▶ [STORED DATA]
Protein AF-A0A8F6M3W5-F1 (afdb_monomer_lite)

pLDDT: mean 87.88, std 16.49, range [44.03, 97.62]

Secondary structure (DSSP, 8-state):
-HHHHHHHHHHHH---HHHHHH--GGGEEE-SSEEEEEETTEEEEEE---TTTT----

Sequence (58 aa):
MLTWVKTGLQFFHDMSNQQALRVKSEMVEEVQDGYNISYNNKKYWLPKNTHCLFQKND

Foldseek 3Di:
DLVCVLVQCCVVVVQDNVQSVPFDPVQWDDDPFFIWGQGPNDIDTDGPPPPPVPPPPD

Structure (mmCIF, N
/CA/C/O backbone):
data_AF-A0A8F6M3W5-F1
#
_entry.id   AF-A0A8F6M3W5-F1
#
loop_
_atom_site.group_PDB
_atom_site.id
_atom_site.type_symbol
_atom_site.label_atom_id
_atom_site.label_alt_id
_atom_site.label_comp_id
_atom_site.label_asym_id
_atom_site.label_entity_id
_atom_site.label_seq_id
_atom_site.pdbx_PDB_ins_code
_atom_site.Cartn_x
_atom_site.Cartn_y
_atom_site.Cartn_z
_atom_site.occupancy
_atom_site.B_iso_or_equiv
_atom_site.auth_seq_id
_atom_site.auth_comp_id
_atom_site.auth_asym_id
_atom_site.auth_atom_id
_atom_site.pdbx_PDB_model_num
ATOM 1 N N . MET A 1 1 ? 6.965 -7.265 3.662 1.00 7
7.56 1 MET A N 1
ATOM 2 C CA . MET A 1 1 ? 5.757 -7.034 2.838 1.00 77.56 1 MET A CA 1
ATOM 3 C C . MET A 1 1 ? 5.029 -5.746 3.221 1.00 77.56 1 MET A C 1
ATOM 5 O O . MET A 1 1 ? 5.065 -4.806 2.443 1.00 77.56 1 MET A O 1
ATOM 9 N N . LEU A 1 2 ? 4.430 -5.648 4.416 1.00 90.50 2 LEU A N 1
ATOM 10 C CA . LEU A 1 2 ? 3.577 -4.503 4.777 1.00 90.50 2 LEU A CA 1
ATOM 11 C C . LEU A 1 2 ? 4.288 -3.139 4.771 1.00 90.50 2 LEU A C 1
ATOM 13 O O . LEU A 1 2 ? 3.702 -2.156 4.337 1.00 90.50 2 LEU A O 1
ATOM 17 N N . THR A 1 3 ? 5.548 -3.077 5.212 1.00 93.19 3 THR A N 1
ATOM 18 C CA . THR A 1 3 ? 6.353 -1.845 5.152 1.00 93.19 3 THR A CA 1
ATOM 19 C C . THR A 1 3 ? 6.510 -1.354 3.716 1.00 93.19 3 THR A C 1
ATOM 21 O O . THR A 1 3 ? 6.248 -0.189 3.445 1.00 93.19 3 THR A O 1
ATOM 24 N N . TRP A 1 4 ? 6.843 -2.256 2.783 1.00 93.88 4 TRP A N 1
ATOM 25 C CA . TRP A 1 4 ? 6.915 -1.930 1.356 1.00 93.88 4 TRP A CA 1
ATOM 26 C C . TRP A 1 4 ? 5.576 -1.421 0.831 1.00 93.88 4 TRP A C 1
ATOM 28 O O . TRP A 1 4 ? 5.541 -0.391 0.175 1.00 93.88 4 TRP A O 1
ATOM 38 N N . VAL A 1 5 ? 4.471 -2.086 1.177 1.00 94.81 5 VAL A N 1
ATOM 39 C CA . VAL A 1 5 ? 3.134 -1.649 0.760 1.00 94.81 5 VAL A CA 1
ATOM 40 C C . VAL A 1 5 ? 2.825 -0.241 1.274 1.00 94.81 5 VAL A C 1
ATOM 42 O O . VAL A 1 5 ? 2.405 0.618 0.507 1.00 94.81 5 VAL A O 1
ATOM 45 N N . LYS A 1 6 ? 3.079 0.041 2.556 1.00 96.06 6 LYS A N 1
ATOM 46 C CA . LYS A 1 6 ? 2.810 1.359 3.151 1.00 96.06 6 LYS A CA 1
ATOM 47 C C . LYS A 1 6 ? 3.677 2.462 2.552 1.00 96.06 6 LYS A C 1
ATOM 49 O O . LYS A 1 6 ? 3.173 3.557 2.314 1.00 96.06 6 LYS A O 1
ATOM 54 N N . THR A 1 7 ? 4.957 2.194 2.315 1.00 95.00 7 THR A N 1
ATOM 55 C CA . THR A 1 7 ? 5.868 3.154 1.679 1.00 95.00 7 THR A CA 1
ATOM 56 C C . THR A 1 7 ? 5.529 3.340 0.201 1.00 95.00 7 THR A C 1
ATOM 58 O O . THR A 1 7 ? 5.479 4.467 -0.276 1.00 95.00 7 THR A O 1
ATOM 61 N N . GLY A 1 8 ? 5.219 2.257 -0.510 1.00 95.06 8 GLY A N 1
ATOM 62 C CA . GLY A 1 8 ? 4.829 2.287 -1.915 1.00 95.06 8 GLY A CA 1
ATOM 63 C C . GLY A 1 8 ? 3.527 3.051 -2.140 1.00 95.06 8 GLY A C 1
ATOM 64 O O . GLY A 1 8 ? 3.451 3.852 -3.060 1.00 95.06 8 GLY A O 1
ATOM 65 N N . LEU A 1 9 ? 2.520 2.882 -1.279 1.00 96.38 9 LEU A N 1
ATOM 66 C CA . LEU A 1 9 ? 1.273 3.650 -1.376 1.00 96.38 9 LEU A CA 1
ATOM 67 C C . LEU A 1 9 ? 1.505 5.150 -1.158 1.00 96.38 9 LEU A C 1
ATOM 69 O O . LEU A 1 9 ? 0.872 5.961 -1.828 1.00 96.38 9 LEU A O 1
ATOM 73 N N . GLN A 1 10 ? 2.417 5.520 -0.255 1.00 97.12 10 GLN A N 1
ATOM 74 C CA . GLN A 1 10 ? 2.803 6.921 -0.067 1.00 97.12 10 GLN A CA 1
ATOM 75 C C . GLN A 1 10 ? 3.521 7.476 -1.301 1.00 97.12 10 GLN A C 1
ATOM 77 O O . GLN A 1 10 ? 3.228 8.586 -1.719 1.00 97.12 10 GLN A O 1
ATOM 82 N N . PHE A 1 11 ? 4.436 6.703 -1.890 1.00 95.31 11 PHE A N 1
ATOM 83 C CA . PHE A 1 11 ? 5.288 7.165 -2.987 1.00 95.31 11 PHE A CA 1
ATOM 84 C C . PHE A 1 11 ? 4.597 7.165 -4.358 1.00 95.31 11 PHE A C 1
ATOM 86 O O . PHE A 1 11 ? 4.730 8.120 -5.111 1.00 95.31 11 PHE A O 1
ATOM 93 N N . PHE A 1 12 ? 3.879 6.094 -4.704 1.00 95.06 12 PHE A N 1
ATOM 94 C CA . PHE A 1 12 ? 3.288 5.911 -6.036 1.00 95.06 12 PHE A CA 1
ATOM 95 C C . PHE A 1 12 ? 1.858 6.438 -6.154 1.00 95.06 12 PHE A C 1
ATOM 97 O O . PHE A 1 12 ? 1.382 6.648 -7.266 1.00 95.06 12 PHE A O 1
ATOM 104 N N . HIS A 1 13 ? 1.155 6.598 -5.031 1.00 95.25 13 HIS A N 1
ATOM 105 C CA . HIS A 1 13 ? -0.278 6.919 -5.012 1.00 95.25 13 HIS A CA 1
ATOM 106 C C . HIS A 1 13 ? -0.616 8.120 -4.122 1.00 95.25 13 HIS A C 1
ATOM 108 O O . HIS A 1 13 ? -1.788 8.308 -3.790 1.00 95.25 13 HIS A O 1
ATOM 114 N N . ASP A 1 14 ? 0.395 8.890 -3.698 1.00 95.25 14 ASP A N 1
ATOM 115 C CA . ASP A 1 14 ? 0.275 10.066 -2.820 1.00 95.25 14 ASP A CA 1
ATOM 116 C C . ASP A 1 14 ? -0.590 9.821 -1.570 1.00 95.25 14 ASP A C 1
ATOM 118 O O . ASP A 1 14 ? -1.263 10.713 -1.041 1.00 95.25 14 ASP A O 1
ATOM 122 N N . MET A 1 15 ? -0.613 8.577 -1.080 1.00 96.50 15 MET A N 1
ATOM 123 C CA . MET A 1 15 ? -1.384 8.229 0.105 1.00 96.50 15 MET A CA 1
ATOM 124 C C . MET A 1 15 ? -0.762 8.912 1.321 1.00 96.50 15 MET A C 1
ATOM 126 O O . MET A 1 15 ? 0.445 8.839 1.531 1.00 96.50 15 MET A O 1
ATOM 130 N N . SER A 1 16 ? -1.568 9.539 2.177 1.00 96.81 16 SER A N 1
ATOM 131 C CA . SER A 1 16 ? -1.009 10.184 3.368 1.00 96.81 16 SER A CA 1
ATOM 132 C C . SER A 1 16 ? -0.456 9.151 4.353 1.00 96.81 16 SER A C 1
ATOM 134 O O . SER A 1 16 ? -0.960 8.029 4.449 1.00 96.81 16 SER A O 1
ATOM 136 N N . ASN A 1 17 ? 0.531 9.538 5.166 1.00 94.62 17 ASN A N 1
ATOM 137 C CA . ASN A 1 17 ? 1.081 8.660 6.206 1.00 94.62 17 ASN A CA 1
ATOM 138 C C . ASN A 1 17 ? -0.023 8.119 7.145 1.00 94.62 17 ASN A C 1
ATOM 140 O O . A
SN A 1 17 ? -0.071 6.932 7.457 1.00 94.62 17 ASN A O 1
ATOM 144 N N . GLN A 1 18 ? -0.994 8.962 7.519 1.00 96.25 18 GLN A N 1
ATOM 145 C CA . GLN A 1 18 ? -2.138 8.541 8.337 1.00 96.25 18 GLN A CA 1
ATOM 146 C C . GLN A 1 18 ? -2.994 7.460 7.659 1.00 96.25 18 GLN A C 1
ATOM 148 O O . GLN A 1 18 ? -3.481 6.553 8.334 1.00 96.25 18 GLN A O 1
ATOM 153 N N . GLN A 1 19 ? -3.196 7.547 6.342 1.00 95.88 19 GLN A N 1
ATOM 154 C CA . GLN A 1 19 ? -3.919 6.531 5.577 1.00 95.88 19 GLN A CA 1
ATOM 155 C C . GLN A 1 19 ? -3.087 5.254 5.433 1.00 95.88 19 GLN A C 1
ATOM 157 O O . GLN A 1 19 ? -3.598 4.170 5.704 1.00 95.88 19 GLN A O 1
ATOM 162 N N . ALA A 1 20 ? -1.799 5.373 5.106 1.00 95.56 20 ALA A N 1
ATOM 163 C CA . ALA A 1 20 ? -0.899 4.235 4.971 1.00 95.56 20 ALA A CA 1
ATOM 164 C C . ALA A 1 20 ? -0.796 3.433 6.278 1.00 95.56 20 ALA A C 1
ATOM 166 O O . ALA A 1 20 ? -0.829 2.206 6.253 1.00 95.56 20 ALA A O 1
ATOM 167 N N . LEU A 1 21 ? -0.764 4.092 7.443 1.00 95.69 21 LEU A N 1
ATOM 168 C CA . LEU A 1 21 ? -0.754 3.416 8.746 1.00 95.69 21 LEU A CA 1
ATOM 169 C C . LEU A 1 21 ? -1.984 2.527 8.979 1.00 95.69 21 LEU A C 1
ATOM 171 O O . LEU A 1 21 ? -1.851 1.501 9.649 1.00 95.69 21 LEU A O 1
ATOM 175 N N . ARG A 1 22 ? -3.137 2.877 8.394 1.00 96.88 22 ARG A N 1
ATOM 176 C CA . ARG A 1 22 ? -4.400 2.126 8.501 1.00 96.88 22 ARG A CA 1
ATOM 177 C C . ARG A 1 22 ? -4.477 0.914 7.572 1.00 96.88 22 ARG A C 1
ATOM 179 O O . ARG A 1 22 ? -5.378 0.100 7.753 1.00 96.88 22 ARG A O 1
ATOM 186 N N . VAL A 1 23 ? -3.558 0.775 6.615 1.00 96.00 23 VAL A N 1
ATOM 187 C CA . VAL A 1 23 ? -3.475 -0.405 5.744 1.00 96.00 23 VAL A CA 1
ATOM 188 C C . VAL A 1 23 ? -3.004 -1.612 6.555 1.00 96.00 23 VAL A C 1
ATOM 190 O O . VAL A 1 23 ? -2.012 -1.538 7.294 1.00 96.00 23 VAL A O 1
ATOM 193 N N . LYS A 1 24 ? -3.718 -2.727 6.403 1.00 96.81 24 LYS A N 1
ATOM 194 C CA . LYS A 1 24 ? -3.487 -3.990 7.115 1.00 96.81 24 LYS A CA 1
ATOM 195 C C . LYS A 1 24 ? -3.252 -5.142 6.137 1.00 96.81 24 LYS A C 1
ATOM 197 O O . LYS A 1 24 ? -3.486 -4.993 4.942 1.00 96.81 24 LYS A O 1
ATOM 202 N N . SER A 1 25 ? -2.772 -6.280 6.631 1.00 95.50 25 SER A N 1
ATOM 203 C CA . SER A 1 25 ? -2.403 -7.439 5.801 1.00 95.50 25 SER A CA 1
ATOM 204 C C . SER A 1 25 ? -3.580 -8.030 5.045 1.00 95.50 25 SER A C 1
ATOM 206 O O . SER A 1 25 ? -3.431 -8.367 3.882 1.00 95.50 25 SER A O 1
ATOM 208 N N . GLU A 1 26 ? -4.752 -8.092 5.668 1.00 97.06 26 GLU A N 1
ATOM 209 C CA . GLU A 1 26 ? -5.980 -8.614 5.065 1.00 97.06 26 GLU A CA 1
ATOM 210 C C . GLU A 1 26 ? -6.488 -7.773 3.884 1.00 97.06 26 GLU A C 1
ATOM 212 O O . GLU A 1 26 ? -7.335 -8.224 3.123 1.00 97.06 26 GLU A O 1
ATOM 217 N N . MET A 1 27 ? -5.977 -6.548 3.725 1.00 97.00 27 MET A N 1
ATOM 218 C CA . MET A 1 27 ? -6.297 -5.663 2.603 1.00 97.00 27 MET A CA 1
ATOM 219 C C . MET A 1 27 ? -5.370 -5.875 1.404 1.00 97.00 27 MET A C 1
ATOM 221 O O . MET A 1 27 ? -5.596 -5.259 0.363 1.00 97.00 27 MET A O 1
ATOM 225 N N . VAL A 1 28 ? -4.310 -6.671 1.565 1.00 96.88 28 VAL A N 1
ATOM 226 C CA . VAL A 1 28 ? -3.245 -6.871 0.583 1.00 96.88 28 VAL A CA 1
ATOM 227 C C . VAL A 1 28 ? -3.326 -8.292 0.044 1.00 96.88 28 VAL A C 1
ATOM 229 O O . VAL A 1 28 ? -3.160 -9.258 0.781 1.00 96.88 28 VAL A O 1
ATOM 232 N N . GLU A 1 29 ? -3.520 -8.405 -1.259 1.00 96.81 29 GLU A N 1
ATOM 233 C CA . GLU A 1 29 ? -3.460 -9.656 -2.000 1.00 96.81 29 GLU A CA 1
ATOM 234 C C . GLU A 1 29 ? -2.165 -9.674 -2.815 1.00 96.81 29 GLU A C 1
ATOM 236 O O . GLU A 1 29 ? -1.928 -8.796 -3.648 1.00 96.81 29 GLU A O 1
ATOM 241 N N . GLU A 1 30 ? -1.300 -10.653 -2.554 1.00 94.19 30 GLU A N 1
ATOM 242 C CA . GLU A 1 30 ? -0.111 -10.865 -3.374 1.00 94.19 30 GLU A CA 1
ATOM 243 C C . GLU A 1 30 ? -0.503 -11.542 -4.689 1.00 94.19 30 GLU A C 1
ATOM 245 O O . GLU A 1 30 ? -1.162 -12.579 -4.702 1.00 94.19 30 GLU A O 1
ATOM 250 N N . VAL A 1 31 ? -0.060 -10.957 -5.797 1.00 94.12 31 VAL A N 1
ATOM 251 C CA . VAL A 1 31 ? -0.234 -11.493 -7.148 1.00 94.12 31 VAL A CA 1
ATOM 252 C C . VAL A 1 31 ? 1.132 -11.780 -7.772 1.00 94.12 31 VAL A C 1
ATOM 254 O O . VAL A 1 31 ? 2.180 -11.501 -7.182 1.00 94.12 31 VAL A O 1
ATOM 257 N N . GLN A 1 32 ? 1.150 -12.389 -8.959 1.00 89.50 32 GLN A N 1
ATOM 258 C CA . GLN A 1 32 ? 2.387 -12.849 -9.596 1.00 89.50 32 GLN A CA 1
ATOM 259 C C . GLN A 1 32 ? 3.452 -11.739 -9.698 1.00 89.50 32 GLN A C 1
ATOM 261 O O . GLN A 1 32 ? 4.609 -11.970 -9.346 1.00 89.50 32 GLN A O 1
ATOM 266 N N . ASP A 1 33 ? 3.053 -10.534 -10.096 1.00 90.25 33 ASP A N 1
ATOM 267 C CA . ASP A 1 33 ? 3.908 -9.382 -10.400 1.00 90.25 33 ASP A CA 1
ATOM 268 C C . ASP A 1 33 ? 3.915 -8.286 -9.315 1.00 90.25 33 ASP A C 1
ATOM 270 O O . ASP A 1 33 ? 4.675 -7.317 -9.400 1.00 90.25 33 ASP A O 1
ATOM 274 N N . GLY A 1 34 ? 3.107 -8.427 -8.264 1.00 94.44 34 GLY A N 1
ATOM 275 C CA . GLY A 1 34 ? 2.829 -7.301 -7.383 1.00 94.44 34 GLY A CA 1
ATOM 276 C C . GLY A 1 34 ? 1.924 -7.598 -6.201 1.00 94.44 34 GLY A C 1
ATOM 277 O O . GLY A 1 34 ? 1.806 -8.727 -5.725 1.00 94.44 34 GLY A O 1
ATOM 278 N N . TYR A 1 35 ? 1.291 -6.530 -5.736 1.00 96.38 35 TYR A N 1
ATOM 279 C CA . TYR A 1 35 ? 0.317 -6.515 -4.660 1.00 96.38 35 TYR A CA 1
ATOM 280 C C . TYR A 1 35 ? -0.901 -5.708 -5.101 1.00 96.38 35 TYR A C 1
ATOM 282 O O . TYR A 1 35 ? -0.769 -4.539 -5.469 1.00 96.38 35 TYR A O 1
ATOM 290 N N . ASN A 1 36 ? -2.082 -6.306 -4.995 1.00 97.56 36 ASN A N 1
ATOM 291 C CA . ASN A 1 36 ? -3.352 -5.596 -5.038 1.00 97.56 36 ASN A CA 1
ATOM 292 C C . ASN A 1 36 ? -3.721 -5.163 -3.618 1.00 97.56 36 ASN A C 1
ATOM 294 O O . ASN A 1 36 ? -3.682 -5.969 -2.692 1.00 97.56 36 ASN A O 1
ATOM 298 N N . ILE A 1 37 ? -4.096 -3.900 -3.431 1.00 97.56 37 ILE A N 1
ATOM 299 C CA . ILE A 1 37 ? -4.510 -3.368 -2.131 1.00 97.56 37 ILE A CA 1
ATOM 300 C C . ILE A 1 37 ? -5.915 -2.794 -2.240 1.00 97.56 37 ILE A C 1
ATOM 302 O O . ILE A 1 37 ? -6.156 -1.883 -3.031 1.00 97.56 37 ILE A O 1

* * *

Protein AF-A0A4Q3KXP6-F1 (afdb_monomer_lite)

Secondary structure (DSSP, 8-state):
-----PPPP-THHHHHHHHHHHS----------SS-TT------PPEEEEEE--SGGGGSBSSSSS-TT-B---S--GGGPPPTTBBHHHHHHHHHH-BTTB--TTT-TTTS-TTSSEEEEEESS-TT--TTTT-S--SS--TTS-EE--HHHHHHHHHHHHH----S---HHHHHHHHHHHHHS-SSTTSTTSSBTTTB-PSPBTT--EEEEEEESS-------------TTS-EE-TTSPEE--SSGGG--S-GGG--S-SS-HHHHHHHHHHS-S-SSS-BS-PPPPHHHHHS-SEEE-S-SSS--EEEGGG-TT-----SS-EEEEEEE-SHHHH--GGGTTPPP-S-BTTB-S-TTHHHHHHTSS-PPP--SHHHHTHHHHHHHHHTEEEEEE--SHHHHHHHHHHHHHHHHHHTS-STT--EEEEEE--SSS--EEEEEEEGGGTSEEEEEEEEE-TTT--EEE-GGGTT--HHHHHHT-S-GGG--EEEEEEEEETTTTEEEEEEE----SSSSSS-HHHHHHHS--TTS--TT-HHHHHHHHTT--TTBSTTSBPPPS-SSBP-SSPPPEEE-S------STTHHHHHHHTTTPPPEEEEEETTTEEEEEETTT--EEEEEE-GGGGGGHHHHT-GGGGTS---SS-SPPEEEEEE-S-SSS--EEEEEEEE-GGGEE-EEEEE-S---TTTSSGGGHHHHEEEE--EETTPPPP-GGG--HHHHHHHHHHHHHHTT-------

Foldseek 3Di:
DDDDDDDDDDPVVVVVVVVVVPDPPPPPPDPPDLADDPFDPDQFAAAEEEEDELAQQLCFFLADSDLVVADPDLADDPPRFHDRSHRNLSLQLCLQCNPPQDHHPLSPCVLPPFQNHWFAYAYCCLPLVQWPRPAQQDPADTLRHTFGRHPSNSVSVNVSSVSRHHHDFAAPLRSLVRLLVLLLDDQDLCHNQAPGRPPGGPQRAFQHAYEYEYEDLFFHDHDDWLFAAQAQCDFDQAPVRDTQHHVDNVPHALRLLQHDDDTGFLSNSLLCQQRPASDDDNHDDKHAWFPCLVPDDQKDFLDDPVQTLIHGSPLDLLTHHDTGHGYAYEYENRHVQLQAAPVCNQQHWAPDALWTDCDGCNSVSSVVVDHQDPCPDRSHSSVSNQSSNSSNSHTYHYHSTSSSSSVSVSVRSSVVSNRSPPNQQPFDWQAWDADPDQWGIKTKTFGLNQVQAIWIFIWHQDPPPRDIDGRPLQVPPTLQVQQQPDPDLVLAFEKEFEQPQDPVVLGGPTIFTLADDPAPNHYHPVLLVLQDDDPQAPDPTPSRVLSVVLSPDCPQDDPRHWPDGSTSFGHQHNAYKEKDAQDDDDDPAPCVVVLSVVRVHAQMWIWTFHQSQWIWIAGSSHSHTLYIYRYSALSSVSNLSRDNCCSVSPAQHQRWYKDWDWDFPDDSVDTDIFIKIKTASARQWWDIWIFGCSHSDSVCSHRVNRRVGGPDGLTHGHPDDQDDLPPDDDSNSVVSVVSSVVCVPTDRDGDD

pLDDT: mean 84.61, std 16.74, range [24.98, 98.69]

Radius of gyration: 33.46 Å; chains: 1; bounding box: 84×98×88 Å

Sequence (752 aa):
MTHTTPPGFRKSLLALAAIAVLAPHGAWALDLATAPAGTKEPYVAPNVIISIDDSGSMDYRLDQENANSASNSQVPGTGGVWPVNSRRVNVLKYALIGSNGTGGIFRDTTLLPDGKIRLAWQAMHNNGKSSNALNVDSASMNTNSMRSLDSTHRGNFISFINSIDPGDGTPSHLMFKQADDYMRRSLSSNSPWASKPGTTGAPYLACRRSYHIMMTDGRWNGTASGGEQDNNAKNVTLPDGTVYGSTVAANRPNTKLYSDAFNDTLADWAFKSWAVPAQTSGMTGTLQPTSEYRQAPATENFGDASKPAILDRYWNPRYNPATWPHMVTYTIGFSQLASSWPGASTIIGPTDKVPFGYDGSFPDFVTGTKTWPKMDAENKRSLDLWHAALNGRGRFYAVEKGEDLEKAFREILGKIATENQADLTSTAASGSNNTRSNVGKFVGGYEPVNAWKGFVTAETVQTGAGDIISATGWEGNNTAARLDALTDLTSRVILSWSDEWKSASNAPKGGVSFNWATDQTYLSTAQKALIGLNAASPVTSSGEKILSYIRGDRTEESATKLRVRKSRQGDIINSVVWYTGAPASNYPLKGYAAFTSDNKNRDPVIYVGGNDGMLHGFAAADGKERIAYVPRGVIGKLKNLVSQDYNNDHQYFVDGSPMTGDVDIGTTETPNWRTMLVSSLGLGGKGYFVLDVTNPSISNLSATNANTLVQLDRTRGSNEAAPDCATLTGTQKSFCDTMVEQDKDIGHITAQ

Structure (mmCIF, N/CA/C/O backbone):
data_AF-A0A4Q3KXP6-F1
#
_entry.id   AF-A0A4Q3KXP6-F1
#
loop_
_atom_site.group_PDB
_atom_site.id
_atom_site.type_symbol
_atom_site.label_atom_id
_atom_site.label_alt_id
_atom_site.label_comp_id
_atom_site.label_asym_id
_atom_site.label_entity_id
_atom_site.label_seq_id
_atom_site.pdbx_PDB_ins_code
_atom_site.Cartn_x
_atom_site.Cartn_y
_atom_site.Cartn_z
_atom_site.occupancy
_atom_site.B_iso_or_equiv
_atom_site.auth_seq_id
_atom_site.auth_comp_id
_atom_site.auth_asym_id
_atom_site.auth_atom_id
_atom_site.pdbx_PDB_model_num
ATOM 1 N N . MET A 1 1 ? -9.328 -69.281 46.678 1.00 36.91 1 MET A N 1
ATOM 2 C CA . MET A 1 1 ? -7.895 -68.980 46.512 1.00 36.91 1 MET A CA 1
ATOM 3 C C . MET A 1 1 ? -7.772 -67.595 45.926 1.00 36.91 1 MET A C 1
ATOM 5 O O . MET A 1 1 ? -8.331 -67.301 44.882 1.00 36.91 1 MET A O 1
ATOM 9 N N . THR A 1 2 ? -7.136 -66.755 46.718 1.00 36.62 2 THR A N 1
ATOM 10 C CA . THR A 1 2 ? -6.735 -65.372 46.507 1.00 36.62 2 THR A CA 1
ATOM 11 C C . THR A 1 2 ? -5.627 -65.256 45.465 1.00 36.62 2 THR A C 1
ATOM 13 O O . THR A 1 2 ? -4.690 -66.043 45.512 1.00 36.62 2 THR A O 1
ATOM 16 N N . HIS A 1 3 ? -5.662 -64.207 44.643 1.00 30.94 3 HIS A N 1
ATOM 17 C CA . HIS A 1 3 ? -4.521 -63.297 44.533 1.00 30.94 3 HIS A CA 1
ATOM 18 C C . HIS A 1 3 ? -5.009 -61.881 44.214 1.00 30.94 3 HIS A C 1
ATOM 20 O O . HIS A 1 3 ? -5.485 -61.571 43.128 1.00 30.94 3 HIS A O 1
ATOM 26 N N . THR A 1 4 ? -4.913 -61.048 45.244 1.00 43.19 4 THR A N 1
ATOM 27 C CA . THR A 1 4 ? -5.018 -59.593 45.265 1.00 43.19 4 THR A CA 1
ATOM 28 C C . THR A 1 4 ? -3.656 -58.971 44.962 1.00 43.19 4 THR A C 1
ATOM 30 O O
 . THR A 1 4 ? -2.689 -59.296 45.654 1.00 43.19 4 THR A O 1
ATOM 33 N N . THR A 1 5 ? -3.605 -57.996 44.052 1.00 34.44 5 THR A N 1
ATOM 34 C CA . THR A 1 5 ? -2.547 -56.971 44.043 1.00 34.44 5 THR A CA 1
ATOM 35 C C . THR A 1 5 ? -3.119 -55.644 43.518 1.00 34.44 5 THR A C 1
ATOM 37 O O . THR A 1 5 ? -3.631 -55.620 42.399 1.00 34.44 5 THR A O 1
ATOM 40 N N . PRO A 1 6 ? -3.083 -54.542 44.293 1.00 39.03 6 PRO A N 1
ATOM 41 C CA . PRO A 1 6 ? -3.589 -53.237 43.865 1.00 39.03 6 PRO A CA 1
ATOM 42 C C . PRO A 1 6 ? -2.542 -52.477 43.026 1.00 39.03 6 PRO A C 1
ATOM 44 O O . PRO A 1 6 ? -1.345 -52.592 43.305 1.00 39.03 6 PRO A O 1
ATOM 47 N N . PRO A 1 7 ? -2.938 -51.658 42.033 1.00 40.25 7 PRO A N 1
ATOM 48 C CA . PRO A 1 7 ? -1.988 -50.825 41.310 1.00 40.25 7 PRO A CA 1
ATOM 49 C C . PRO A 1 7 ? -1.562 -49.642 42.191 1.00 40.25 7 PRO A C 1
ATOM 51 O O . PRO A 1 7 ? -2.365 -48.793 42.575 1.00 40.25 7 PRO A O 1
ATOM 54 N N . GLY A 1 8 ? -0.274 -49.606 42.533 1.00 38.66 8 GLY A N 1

▶ [WHAT IS BEING ASKED] What is needed is a verbatim copy of every line in the records above from the one containing "ATOM 118 O O" down to the one containing "ATOM 136 N N", both included, and nothing more.

▶ [SOLUTION]
ATOM 118 O O . ASP A 1 14 ? -1.263 10.713 -1.041 1.00 95.25 14 ASP A O 1
ATOM 122 N N . MET A 1 15 ? -0.613 8.577 -1.080 1.00 96.50 15 MET A N 1
ATOM 123 C CA . MET A 1 15 ? -1.384 8.229 0.105 1.00 96.50 15 MET A CA 1
ATOM 124 C C . MET A 1 15 ? -0.762 8.912 1.321 1.00 96.50 15 MET A C 1
ATOM 126 O O . MET A 1 15 ? 0.445 8.839 1.531 1.00 96.50 15 MET A O 1
ATOM 130 N N . SER A 1 16 ? -1.568 9.539 2.177 1.00 96.81 16 SER A N 1
ATOM 131 C CA . SER A 1 16 ? -1.009 10.184 3.368 1.00 96.81 16 SER A CA 1
ATOM 132 C C . SER A 1 16 ? -0.456 9.151 4.353 1.00 96.81 16 SER A C 1
ATOM 134 O O . SER A 1 16 ? -0.960 8.029 4.449 1.00 96.81 16 SER A O 1
ATOM 136 N N . ASN A 1 17 ? 0.531 9.538 5.166 1.00 94.62 17 ASN A N 1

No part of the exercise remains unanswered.